▶ **WORK INSTRUCTIONS**
In the records below, find the line containing "ATOM 78 C CA" and the line containing "ATOM 87 O O"; please repeat exactly the lines from one to the other, both included, and nothing more.

▶ **DATASET**

--------------------

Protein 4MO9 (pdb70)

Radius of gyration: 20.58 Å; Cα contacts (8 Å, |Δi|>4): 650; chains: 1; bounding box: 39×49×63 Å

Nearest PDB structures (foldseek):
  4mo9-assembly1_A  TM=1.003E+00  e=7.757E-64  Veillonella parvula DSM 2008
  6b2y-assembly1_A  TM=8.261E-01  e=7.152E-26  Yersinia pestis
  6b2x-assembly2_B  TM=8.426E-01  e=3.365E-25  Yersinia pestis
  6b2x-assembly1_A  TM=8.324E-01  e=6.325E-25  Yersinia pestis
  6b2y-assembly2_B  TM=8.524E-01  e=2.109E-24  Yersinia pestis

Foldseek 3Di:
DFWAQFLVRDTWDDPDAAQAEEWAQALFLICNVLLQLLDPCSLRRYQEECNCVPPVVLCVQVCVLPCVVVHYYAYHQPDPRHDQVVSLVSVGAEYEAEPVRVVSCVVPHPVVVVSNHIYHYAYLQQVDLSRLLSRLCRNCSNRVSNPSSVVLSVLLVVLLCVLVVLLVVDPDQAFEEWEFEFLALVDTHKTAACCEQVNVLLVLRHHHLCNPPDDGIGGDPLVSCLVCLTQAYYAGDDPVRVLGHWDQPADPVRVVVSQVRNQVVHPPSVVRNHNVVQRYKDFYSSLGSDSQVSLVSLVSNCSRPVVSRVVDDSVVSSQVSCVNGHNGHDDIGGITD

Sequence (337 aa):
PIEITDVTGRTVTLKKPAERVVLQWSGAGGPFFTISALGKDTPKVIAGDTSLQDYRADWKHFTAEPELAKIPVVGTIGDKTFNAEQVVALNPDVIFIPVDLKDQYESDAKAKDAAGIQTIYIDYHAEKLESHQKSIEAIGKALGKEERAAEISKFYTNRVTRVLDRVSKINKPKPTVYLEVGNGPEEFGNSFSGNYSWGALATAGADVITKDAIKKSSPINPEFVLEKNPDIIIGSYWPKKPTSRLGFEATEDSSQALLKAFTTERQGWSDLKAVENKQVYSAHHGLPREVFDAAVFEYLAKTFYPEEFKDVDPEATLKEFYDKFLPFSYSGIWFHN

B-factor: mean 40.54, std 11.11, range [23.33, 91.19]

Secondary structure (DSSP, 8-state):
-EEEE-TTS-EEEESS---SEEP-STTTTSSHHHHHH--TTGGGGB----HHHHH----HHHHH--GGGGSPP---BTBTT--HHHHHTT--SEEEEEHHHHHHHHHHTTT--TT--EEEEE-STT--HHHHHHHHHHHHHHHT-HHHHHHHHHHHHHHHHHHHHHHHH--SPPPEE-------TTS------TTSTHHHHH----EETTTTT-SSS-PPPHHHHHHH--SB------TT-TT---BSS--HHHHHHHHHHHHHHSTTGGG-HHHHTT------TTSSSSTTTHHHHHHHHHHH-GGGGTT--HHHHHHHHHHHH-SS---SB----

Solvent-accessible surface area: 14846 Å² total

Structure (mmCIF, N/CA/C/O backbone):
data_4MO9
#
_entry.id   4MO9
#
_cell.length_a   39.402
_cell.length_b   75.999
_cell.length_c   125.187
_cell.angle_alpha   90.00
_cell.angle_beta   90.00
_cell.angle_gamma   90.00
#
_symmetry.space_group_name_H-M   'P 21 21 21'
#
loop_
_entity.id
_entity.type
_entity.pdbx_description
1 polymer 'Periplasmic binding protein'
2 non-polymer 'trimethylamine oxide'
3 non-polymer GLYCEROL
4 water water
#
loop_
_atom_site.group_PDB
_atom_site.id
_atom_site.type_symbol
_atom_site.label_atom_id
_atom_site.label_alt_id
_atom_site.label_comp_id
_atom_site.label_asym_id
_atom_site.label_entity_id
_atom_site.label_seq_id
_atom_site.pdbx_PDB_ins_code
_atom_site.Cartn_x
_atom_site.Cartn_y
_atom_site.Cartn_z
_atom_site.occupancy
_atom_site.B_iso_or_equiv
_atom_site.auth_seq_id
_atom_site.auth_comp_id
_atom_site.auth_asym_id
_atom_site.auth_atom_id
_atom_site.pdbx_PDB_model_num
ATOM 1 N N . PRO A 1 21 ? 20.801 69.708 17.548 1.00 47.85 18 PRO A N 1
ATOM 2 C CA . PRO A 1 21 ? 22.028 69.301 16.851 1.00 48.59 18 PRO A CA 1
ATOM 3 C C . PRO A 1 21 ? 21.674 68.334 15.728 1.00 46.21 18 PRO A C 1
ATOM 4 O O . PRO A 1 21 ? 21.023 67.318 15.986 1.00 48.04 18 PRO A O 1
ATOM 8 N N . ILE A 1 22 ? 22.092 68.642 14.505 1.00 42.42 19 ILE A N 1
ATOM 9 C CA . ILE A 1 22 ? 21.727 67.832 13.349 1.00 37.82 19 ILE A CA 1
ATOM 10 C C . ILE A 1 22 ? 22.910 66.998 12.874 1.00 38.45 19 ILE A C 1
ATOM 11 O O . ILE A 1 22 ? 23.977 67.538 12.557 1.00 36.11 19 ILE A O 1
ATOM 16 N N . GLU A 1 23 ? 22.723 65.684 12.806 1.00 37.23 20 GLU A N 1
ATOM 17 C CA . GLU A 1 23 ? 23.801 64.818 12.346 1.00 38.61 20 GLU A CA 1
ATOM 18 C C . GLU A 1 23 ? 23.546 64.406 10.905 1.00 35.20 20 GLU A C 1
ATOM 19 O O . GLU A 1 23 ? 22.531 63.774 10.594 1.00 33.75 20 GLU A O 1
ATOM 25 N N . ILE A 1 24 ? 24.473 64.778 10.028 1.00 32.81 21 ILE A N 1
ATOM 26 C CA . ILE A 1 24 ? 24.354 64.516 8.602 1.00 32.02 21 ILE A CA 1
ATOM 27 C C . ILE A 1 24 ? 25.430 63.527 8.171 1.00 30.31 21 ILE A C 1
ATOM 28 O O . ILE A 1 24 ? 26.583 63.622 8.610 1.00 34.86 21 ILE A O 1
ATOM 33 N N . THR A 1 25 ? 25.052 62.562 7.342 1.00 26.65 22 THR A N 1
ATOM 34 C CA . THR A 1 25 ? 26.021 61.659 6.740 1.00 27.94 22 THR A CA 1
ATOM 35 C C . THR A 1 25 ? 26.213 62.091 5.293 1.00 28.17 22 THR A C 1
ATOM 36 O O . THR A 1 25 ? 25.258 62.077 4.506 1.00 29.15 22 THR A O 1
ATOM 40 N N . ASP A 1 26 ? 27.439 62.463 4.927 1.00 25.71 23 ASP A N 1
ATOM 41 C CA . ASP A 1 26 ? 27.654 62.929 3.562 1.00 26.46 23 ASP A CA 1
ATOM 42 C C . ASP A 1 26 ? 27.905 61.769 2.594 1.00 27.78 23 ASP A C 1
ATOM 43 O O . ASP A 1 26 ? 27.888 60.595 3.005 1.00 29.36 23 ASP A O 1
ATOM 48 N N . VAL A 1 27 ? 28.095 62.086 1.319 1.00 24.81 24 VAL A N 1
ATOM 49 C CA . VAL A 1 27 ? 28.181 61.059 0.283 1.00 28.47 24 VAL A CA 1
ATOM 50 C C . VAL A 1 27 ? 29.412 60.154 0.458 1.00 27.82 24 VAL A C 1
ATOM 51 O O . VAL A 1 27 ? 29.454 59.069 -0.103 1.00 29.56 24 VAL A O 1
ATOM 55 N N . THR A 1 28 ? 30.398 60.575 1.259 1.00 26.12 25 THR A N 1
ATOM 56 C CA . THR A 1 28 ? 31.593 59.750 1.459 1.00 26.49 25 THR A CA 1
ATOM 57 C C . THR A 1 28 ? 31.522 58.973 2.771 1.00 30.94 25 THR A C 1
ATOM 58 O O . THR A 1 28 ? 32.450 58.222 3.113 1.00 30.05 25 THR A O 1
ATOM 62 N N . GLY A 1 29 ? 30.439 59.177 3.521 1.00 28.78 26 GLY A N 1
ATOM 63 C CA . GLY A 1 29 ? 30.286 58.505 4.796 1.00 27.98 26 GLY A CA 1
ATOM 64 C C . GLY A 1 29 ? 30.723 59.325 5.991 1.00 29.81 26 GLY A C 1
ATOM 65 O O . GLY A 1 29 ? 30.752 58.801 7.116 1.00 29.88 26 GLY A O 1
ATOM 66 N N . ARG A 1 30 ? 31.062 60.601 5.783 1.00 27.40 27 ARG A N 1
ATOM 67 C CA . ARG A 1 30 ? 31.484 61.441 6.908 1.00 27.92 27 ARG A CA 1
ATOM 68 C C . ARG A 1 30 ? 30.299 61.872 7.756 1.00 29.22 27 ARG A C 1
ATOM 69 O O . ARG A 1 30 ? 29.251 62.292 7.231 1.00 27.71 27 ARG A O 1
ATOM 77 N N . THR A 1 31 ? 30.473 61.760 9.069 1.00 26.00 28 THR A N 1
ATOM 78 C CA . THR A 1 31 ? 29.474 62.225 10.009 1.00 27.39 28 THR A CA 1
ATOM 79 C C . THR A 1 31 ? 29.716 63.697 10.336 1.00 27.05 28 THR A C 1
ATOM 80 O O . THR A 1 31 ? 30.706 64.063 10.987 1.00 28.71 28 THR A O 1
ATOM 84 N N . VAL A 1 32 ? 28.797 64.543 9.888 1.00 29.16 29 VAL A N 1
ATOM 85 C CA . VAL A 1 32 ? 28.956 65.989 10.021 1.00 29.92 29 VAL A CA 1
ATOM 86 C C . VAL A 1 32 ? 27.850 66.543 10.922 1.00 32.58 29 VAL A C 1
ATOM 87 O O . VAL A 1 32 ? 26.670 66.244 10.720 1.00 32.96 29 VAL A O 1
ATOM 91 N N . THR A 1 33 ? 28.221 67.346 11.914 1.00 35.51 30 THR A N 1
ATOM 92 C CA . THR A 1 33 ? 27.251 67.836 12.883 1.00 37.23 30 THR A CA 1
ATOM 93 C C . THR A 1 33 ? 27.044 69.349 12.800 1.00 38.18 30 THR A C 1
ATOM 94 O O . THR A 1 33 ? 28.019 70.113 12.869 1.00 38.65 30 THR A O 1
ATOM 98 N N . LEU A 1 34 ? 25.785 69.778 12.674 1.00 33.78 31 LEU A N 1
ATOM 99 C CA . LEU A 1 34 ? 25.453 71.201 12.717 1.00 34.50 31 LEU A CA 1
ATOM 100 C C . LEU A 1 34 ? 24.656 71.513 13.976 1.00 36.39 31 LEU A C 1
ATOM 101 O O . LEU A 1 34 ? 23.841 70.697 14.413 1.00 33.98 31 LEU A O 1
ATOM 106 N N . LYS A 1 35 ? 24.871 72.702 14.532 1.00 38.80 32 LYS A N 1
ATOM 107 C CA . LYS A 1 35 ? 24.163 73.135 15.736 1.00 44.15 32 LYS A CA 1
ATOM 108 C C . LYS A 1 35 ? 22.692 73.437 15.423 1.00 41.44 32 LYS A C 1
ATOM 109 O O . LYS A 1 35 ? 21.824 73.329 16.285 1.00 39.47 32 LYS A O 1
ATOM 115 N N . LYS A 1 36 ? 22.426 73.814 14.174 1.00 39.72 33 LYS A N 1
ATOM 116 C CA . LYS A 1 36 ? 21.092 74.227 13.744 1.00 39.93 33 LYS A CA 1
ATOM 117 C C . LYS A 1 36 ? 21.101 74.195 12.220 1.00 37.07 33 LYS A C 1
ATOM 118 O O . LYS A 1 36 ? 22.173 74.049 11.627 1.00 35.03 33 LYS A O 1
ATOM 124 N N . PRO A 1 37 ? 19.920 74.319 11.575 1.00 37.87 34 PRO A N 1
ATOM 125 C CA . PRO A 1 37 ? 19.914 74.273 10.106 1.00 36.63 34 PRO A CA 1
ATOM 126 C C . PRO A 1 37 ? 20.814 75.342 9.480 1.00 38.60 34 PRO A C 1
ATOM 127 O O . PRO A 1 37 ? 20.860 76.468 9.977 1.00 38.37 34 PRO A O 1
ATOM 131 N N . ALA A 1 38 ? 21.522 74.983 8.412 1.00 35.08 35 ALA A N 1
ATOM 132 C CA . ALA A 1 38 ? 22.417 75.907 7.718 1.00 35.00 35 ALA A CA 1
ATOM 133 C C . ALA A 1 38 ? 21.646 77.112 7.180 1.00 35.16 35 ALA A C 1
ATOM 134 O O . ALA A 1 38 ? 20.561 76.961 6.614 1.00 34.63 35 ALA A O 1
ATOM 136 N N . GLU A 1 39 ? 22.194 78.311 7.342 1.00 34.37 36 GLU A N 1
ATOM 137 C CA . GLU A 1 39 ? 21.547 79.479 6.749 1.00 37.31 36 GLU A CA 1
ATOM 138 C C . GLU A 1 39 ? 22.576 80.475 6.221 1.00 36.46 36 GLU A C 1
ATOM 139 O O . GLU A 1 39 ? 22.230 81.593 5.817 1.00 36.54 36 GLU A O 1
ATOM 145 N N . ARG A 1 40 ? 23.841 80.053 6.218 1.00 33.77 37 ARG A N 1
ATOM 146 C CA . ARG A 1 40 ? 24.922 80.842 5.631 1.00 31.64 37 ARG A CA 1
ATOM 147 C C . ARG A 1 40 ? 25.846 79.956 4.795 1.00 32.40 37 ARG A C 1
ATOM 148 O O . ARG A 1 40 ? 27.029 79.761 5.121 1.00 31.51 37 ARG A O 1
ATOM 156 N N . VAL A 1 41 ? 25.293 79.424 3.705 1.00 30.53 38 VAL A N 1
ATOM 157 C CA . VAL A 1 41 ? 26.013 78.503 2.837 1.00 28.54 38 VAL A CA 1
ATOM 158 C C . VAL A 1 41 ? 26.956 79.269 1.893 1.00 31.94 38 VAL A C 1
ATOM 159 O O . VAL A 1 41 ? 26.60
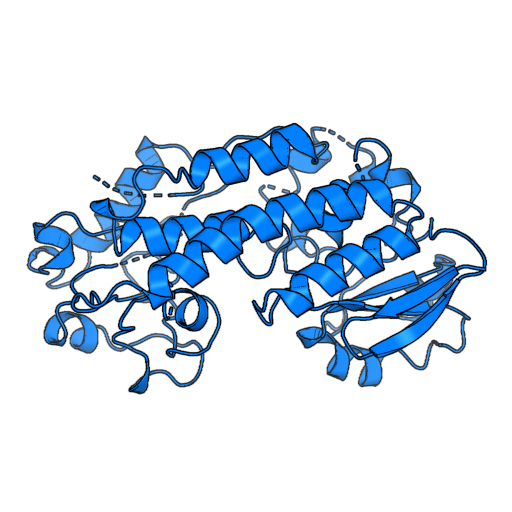2 80.353 1.419 1.00 34.50 38 VAL A O 1
ATOM 163 N N . VAL A 1 42 ? 28.151 78.726 1.641 1.00 31.72 39 VAL A N 1
ATOM 164 C CA . VAL A 1 42 ? 29.014 79.211 0.553 1.00 32.58 39 VAL A CA 1
ATOM 165 C C . VAL A 1 42 ? 28.900 78.239 -0.622 1.00 32.29 39 VAL A C 1
ATOM 166 O O . VAL A 1 42
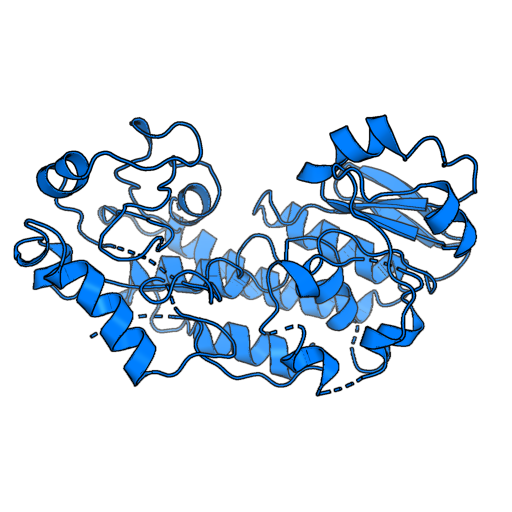 ? 29.205 77.048 -0.488 1.00 32.38 39 VAL A O 1
ATOM 170 N N . LEU A 1 43 ? 28.440 78.739 -1.764 1.00 31.37 40 LEU A N 1
ATOM 171 C CA . LEU A 1 43 ? 28.250 77.903 -2.952 1.00 29.73 40 LEU A CA 1
ATOM 172 C C . LEU A 1 43 ? 29.540 77.668 -3.723 1.00 28.67 40 LEU A C 1
ATOM 173 O O . LEU A 1 43 ? 30.393 78.557 -3.818 1.00 28.83 40 LEU A O 1
ATOM 178 N N . GLN A 1 44 ? 29.665 76.472 -4.297 1.00 29.27 41 GLN A N 1
ATOM 179 C CA . GLN A 1 44 ? 30.690 76.169 -5.286 1.00 28.52 41 GLN A CA 1
ATOM 180 C C . GLN A 1 44 ? 30.041 75.396 -6.431 1.00 30.99 41 GLN A C 1
ATOM 181 O O . GLN A 1 44 ? 29.048 74.675 -6.212 1.00 28.61 41 GLN A O 1
ATOM 187 N N . TRP A 1 45 ? 30.610 75.546 -7.626 1.00 30.14 42 TRP A N 1
ATOM 188 C CA . TRP A 1 45 ? 30.152 74.860 -8.851 1.00 28.10 42 TRP A CA 1
ATOM 189 C C . TRP A 1 45 ? 28.642 74.969 -9.116 1.00 27.94 42 TRP A C 1
ATOM 190 O O . TRP A 1 45 ? 27.997 73.980 -9.478 1.00 27.81 42 TRP A O 1
ATOM 201 N N . SER A 1 46 ? 28.081 76.166 -8.958 1.00 29.47 43 SER A N 1
ATOM 202 C CA . SER A 1 46 ? 26.654 76.363 -9.202 1.00 31.19 43 SER A CA 1
ATOM 203 C C . SER A 1 46 ? 26.272 76.029 -10.646 1.00 32.50 43 SER A C 1
ATOM 204 O O . SER A 1 46 ? 26.919 76.483 -11.600 1.00 31.26 43 SER A O 1
ATOM 207 N N . GLY A 1 47 ? 25.236 75.207 -10.799 1.00 32.07 44 GLY A N 1
ATOM 208 C CA . GLY A 1 47 ? 24.800 74.793 -12.117 1.00 31.32 44 GLY A CA 1
ATOM 209 C C . GLY A 1 47 ? 25.683 73.710 -12.702 1.00 32.92 44 GLY A C 1
ATOM 210 O O . GLY A 1 47 ? 25.508 73.329 -13.871 1.00 32.32 44 GLY A O 1
ATOM 211 N N . ALA A 1 48 ? 26.635 73.217 -11.910 1.00 28.35 45 ALA A N 1
ATOM 212 C CA . ALA A 1 48 ? 27.578 72.214 -12.395 1.00 29.50 45 ALA A CA 1
ATOM 213 C C . ALA A 1 48 ? 27.827 71.101 -11.374 1.00 29.92 45 ALA A C 1
ATOM 214 O O . ALA A 1 48 ? 28.962 70.627 -11.216 1.00 28.23 45 ALA A O 1
ATOM 216 N N . GLY A 1 49 ? 26.776 70.671 -10.684 1.00 28.38 46 GLY A N 1
ATOM 217 C CA . GLY A 1 49 ? 26.946 69.584 -9.731 1.00 27.68 46 GLY A CA 1
ATOM 218 C C . GLY A 1 49 ? 27.248 70.044 -8.319 1.00 26.90 46 GLY A C 1
ATOM 219 O O . GLY A 1 49 ? 27.333 69.219 -7.400 1.00 29.07 46 GLY A O 1
ATOM 220 N N . GLY A 1 50 ? 27.409 71.354 -8.126 1.00 26.04 47 GLY A N 1
ATOM 221 C CA . GLY A 1 50 ? 27.411 71.922 -6.779 1.00 25.83 47 GLY A CA 1
ATOM 222 C C . GLY A 1 50 ? 25.975 71.981 -6.268 1.00 24.75 47 GLY A C 1
ATOM 223 O O . GLY A 1 50 ? 25.043 71.629 -6.996 1.00 28.66 47 GLY A O 1
ATOM 224 N N . PRO A 1 51 ? 25.769 72.458 -5.038 1.00 26.08 48 PRO A N 1
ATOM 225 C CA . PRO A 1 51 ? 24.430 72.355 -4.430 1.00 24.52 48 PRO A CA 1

--------------------

▶ **ANSWER BELOW**
ATOM 78 C CA . THR A 1 31 ? 29.474 62.225 10.009 1.00 27.39 28 THR A CA 1
ATOM 79 C C . THR A 1 31 ? 29.716 63.697 10.336 1.00 27.05 28 THR A C 1
ATOM 80 O O . THR A 1 31 ? 30.706 64.063 10.987 1.00 28.71 28 THR A O 1
ATOM 84 N N . VAL A 1 32 ? 28.797 64.543 9.888 1.00 29.16 29 VAL A N 1
ATOM 85 C CA . VAL A 1 32 ? 28.956 65.989 10.021 1.00 29.92 29 VAL A CA 1
ATOM 86 C C . VAL A 1 32 ? 27.850 66.543 10.922 1.00 32.58 29 VAL A C 1
ATOM 87 O O . VAL A 1 32 ? 26.670 66.244 10.720 1.00 32.96 29 VAL A O 1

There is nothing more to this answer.